Inhalation of smoke from a 0.1 or 1 mg nicotine-containing cigarette for 1 minute caused pial arterioles to constrict at 30 seconds (7.2% and 7.3%, respectively) and then to dilate (peak at 5 to 10 minutes; 4.6% and 17.9%, respectively). Nicotine infusion caused pial vasodilation (35.7%) without an initial vasoconstriction. Repeated smoking suppressed the pial vasodilation but not the initial vasoconstriction. The vasodilation induced by a single cigarette was greatly inhibited by pretreatment with mecamylamine or glibenclamide and attenuated by propranolol or Nomega-nitro-L-arginine methyl ester; the initial vasoconstriction was inhibited by seratrodast, a thromboxane A2 receptor antagonist (n=6 in each case).

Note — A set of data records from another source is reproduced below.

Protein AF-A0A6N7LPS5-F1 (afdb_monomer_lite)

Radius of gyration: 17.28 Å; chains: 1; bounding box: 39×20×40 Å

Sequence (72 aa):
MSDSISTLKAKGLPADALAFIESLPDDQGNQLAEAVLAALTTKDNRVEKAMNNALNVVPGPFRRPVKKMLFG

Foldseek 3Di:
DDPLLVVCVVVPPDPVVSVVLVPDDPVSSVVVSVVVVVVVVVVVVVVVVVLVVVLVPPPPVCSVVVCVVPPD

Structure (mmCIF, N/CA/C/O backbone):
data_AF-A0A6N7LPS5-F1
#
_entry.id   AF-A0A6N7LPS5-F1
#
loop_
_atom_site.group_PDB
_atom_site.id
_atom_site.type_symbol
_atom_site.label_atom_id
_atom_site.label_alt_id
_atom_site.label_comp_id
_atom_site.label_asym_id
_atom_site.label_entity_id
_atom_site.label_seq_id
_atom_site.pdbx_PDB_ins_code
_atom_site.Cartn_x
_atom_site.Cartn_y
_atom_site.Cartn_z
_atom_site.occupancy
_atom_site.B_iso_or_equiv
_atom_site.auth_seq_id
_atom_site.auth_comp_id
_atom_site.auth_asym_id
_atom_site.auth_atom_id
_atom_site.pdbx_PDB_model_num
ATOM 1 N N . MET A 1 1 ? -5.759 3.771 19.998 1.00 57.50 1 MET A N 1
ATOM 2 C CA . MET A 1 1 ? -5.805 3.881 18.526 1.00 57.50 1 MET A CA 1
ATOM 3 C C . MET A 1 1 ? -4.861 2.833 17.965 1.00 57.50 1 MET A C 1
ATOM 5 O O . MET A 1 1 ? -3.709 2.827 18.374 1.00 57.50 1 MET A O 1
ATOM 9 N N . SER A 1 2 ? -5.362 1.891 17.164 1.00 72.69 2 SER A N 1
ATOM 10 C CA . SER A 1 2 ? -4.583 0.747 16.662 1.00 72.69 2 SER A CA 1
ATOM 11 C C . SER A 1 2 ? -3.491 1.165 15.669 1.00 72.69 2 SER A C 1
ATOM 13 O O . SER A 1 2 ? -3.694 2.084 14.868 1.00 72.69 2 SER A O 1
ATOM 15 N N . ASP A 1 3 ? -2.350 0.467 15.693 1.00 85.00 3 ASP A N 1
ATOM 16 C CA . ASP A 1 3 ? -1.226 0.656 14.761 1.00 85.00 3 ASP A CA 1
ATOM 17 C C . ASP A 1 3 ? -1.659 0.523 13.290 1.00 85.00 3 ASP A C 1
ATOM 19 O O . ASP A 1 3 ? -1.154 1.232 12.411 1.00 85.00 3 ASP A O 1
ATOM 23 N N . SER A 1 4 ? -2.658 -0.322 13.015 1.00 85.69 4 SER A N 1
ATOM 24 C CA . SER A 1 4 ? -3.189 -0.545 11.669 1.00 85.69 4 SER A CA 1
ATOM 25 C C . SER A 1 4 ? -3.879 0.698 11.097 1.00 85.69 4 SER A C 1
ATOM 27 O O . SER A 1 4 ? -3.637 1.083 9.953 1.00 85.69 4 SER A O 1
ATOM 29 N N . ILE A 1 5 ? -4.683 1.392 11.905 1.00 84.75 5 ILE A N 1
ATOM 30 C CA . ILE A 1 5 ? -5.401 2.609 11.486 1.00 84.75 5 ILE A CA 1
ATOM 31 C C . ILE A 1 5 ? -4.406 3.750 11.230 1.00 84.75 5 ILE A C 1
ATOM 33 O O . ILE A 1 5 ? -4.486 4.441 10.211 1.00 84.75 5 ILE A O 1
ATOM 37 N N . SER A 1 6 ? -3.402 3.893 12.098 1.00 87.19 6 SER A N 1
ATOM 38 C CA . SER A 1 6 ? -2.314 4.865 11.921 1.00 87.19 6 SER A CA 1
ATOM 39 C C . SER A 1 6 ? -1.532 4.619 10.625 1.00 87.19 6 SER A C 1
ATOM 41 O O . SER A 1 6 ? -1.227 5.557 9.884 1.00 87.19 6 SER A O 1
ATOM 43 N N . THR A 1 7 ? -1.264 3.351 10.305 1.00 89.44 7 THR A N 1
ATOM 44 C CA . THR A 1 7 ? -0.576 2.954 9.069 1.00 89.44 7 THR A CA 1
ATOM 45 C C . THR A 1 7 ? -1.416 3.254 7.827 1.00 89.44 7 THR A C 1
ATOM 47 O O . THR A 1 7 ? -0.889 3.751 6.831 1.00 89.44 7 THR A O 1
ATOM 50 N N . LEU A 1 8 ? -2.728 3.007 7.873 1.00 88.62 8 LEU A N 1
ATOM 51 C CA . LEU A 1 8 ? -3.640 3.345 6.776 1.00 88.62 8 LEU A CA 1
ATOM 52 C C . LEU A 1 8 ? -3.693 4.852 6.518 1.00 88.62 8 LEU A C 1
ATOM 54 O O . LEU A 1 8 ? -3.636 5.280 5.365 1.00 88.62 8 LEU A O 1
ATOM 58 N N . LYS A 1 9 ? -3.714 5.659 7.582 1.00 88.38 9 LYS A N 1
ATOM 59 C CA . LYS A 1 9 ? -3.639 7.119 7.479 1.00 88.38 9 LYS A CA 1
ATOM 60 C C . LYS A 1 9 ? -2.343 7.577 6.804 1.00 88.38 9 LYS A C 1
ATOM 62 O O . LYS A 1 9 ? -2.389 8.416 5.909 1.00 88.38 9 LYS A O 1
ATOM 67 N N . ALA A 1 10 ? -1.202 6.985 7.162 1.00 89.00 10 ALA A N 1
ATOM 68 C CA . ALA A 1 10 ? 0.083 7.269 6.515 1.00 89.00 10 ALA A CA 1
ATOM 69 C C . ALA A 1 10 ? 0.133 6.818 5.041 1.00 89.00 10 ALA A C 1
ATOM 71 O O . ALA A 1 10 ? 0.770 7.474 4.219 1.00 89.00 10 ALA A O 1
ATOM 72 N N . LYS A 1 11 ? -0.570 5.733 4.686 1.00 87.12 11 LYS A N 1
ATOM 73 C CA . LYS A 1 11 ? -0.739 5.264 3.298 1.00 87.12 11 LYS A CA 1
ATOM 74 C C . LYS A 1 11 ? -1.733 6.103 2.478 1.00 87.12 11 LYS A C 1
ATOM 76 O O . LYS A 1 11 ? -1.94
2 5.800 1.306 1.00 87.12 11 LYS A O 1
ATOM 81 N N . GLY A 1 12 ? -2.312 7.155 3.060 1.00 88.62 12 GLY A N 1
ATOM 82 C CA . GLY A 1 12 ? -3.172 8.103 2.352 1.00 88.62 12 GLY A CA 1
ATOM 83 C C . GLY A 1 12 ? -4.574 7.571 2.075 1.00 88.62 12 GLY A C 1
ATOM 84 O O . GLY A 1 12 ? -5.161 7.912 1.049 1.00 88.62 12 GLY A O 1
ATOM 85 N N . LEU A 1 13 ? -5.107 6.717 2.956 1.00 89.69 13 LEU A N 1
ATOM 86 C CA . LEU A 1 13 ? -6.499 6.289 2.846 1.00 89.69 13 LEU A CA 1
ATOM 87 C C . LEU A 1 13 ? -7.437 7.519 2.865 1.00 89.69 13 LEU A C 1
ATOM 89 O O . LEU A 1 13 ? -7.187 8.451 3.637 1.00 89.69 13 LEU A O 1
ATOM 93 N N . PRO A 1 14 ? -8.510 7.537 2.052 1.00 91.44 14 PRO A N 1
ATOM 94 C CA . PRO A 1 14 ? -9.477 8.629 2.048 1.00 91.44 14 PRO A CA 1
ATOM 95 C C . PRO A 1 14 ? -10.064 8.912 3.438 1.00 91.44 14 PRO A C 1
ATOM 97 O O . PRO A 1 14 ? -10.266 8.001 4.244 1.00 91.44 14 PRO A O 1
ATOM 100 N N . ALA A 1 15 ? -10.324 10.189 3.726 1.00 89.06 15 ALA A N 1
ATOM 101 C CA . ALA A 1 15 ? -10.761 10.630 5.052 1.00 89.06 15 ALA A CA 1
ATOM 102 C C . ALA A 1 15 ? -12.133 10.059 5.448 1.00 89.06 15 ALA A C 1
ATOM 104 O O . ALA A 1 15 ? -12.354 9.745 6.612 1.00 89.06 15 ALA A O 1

Single-cigarette smoking had a significant biphasic effect on cerebral arteriolar tone. The vasodilation was attenuated by repeated smoking. The vasodilation is most likely an effect of nicotine, at least in part mediated via sympathetic activation, NO production, and K+ channel activation. The vasoconstriction is partially due to thromboxane A2 induced by cigarette smoke.

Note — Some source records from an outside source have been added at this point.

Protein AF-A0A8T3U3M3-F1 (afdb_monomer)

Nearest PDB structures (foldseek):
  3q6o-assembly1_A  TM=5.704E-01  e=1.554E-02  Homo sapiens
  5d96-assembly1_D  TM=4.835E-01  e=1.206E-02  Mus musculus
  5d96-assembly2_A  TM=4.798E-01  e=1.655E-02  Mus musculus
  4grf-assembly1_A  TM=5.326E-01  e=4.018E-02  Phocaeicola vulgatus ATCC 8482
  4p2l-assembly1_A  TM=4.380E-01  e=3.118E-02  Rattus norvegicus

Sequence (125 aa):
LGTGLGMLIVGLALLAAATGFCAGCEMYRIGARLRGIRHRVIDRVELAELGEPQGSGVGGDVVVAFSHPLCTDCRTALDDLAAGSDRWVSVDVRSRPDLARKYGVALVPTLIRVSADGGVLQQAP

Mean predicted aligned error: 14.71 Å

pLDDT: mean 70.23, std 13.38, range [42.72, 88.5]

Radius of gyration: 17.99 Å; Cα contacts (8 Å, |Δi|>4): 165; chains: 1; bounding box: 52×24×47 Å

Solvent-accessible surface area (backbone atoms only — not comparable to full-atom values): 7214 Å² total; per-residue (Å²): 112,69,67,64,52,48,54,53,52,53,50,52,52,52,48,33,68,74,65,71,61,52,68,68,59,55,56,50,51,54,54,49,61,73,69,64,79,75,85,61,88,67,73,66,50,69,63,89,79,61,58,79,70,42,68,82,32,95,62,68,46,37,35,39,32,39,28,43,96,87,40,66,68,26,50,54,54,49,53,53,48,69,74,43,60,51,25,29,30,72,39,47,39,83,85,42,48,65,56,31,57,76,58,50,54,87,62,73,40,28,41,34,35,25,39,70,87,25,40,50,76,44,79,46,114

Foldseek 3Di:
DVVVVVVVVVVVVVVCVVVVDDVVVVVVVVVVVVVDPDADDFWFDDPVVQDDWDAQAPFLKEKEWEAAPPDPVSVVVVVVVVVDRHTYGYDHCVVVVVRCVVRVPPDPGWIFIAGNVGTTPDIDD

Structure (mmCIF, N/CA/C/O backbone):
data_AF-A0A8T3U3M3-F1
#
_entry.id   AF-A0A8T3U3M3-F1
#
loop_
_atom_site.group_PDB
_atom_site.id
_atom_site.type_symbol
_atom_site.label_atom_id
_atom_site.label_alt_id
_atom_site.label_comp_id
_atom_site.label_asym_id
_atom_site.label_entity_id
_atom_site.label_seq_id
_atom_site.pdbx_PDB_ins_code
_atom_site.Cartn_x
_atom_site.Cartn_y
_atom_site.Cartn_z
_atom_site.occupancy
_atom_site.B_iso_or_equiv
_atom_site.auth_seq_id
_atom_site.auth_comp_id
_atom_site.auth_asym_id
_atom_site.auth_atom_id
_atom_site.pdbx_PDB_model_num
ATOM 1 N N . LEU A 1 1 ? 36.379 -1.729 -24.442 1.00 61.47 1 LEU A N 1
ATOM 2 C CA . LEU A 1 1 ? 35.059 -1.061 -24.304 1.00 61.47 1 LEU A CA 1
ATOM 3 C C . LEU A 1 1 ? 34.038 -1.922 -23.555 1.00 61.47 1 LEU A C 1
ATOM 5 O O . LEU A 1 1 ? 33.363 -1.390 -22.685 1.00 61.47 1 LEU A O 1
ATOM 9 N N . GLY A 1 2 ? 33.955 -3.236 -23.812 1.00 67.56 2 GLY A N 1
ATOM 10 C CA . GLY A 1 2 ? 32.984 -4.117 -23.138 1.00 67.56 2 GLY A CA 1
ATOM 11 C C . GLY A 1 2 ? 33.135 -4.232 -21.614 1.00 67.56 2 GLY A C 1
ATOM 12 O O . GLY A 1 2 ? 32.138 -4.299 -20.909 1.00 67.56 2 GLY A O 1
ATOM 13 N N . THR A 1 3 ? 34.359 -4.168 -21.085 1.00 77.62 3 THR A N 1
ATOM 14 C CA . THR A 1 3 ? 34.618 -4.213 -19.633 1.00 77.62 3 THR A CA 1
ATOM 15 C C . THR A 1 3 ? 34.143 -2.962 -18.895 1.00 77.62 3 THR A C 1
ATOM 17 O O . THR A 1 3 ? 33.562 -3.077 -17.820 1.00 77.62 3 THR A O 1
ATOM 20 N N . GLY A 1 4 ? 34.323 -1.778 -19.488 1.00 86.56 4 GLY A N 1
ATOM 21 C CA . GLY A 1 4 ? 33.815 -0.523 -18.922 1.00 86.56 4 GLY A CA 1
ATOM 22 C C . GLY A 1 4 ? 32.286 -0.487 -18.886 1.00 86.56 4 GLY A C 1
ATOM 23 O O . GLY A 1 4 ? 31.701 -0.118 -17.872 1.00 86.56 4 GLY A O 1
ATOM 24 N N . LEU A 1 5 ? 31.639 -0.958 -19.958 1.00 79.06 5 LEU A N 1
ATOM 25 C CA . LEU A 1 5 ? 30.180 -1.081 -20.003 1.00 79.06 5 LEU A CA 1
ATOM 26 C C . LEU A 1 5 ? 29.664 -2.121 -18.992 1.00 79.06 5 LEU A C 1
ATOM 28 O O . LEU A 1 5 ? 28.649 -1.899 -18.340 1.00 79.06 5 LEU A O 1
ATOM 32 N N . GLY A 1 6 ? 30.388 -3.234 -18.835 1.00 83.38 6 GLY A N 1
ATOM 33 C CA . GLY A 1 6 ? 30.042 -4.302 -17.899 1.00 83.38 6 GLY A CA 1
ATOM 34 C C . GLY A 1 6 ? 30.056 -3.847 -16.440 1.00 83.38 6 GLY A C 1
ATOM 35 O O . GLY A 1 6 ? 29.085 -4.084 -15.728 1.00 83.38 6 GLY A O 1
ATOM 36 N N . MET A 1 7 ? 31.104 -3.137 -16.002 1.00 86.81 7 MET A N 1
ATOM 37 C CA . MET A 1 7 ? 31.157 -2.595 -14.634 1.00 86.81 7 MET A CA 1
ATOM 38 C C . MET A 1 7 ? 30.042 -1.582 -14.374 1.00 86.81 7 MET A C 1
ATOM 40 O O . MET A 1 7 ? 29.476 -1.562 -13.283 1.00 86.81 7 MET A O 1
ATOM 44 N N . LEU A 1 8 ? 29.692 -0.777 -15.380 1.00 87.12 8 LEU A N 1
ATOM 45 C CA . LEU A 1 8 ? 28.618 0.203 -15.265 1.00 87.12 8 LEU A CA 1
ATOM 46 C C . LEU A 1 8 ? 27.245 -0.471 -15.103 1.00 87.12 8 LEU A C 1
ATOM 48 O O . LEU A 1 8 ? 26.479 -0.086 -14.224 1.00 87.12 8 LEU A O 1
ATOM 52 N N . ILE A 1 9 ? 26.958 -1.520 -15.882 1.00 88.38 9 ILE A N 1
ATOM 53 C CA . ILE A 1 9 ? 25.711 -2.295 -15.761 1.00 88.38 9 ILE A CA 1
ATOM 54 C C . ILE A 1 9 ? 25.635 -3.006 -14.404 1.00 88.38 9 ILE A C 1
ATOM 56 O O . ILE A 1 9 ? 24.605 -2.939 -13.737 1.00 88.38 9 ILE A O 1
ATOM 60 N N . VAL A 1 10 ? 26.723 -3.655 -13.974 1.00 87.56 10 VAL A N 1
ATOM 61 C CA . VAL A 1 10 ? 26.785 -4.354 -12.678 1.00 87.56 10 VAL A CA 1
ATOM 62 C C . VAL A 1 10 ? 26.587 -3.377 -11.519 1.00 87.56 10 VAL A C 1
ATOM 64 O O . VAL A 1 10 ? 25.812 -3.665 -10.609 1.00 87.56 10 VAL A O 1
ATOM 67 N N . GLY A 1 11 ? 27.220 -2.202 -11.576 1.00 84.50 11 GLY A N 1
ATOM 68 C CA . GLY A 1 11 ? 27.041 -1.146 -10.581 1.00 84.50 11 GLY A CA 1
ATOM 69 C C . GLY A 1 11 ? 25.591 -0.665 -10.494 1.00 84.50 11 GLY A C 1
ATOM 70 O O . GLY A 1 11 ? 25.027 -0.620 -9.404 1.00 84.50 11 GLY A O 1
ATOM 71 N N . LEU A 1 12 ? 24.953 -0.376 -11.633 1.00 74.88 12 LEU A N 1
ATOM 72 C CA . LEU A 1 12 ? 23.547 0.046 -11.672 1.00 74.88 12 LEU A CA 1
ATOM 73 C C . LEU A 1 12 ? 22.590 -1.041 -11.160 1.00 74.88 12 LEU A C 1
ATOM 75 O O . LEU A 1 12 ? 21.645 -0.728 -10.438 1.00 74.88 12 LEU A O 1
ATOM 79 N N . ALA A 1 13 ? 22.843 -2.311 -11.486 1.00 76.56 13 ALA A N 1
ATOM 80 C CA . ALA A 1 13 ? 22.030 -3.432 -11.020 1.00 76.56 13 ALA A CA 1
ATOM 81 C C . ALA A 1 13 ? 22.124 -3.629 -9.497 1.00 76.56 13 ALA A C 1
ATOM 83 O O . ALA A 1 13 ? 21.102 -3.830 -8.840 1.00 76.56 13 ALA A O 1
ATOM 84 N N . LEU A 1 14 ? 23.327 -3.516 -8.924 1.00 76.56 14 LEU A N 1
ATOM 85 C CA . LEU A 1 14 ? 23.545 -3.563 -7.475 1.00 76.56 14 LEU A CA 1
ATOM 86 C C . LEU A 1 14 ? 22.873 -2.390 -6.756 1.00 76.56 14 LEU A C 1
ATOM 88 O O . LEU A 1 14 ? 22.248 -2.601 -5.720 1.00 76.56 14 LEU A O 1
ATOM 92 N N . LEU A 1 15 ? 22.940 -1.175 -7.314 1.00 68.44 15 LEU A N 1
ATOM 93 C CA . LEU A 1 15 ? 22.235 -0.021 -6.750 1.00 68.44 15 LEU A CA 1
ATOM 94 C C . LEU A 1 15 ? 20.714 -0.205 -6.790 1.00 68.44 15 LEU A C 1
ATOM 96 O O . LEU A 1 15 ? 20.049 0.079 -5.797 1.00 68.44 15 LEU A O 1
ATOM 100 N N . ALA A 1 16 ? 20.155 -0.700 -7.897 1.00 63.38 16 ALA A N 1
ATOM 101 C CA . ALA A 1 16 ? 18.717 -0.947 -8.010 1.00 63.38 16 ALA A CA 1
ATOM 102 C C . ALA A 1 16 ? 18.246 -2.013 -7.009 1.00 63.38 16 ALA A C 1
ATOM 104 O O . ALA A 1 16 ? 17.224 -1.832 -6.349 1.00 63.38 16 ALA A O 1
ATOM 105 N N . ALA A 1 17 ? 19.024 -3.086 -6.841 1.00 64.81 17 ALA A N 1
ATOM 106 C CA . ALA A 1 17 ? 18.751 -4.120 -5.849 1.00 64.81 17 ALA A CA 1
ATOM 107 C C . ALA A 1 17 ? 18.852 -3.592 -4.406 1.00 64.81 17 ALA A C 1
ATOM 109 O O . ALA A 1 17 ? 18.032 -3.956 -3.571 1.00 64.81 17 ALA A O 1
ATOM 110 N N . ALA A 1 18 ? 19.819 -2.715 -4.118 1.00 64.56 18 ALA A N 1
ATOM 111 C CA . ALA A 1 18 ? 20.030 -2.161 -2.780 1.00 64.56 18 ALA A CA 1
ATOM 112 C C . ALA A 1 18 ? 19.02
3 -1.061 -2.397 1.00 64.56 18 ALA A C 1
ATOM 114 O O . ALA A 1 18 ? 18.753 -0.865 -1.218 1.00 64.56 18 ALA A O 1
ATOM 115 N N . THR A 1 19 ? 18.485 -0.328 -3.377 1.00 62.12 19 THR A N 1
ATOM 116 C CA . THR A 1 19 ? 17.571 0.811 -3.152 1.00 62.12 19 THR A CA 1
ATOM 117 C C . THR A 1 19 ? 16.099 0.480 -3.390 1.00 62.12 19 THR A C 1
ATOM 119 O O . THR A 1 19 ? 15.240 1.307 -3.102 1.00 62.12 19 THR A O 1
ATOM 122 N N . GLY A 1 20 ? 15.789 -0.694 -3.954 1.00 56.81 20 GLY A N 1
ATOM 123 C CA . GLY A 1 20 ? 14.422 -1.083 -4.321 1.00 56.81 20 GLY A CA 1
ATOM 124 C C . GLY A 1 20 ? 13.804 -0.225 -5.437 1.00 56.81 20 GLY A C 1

急性吸烟对脑循环的影响存在争议。本研究旨在(1)阐明吸烟与输注尼古丁的作用之间以及单支烟与多支烟吸烟对脑血管的作用之间的差异,(2)探究血管反应的潜在机制。
在戊巴比妥麻醉、机械通气的Sprague-Dawley大鼠中,使用颅骨开窗标本测量软脑膜血管直径。我们研究了以下因素的作用:(1)每分钟吸60口来自两种尼古丁水平(每支烟分别含0.1毫克和1毫克)香烟的主流烟雾;(2)静脉注射尼古丁(每只动物0.05毫克);(3)重复吸烟(每隔30分钟吸4支含1毫克尼古丁的香烟)(每组n = 6)。
吸入含0.1毫克或1毫克尼古丁香烟的烟雾1分钟,导致软脑膜小动脉在30秒时收缩(分别为7.2%和7.3%),随后扩张(在5至10分钟时达到峰值;分别为4.6%和17.9%)。输注尼古丁导致软脑膜血管扩张(35.7%),且无初始血管收缩。重复吸烟抑制了软脑膜血管扩张,但未抑制初始血管收缩。单支烟引起的血管扩张在使用美加明或格列本脲预处理后受到极大抑制,普萘洛尔或Nω-硝基-L-精氨酸甲酯使其减弱;初始血管收缩受到血栓素A2受体拮抗剂塞曲司特的抑制(每种情况n = 6)。
单支烟吸烟对脑小动脉张力有显著的双相作用。重复吸烟使血管扩张减弱。血管扩张很可能是尼古丁的作用,至少部分是通过交感神经激活、一氧化氮生成和钾通道激活介导的。血管收缩部分归因于香烟烟雾诱导的血栓素A2。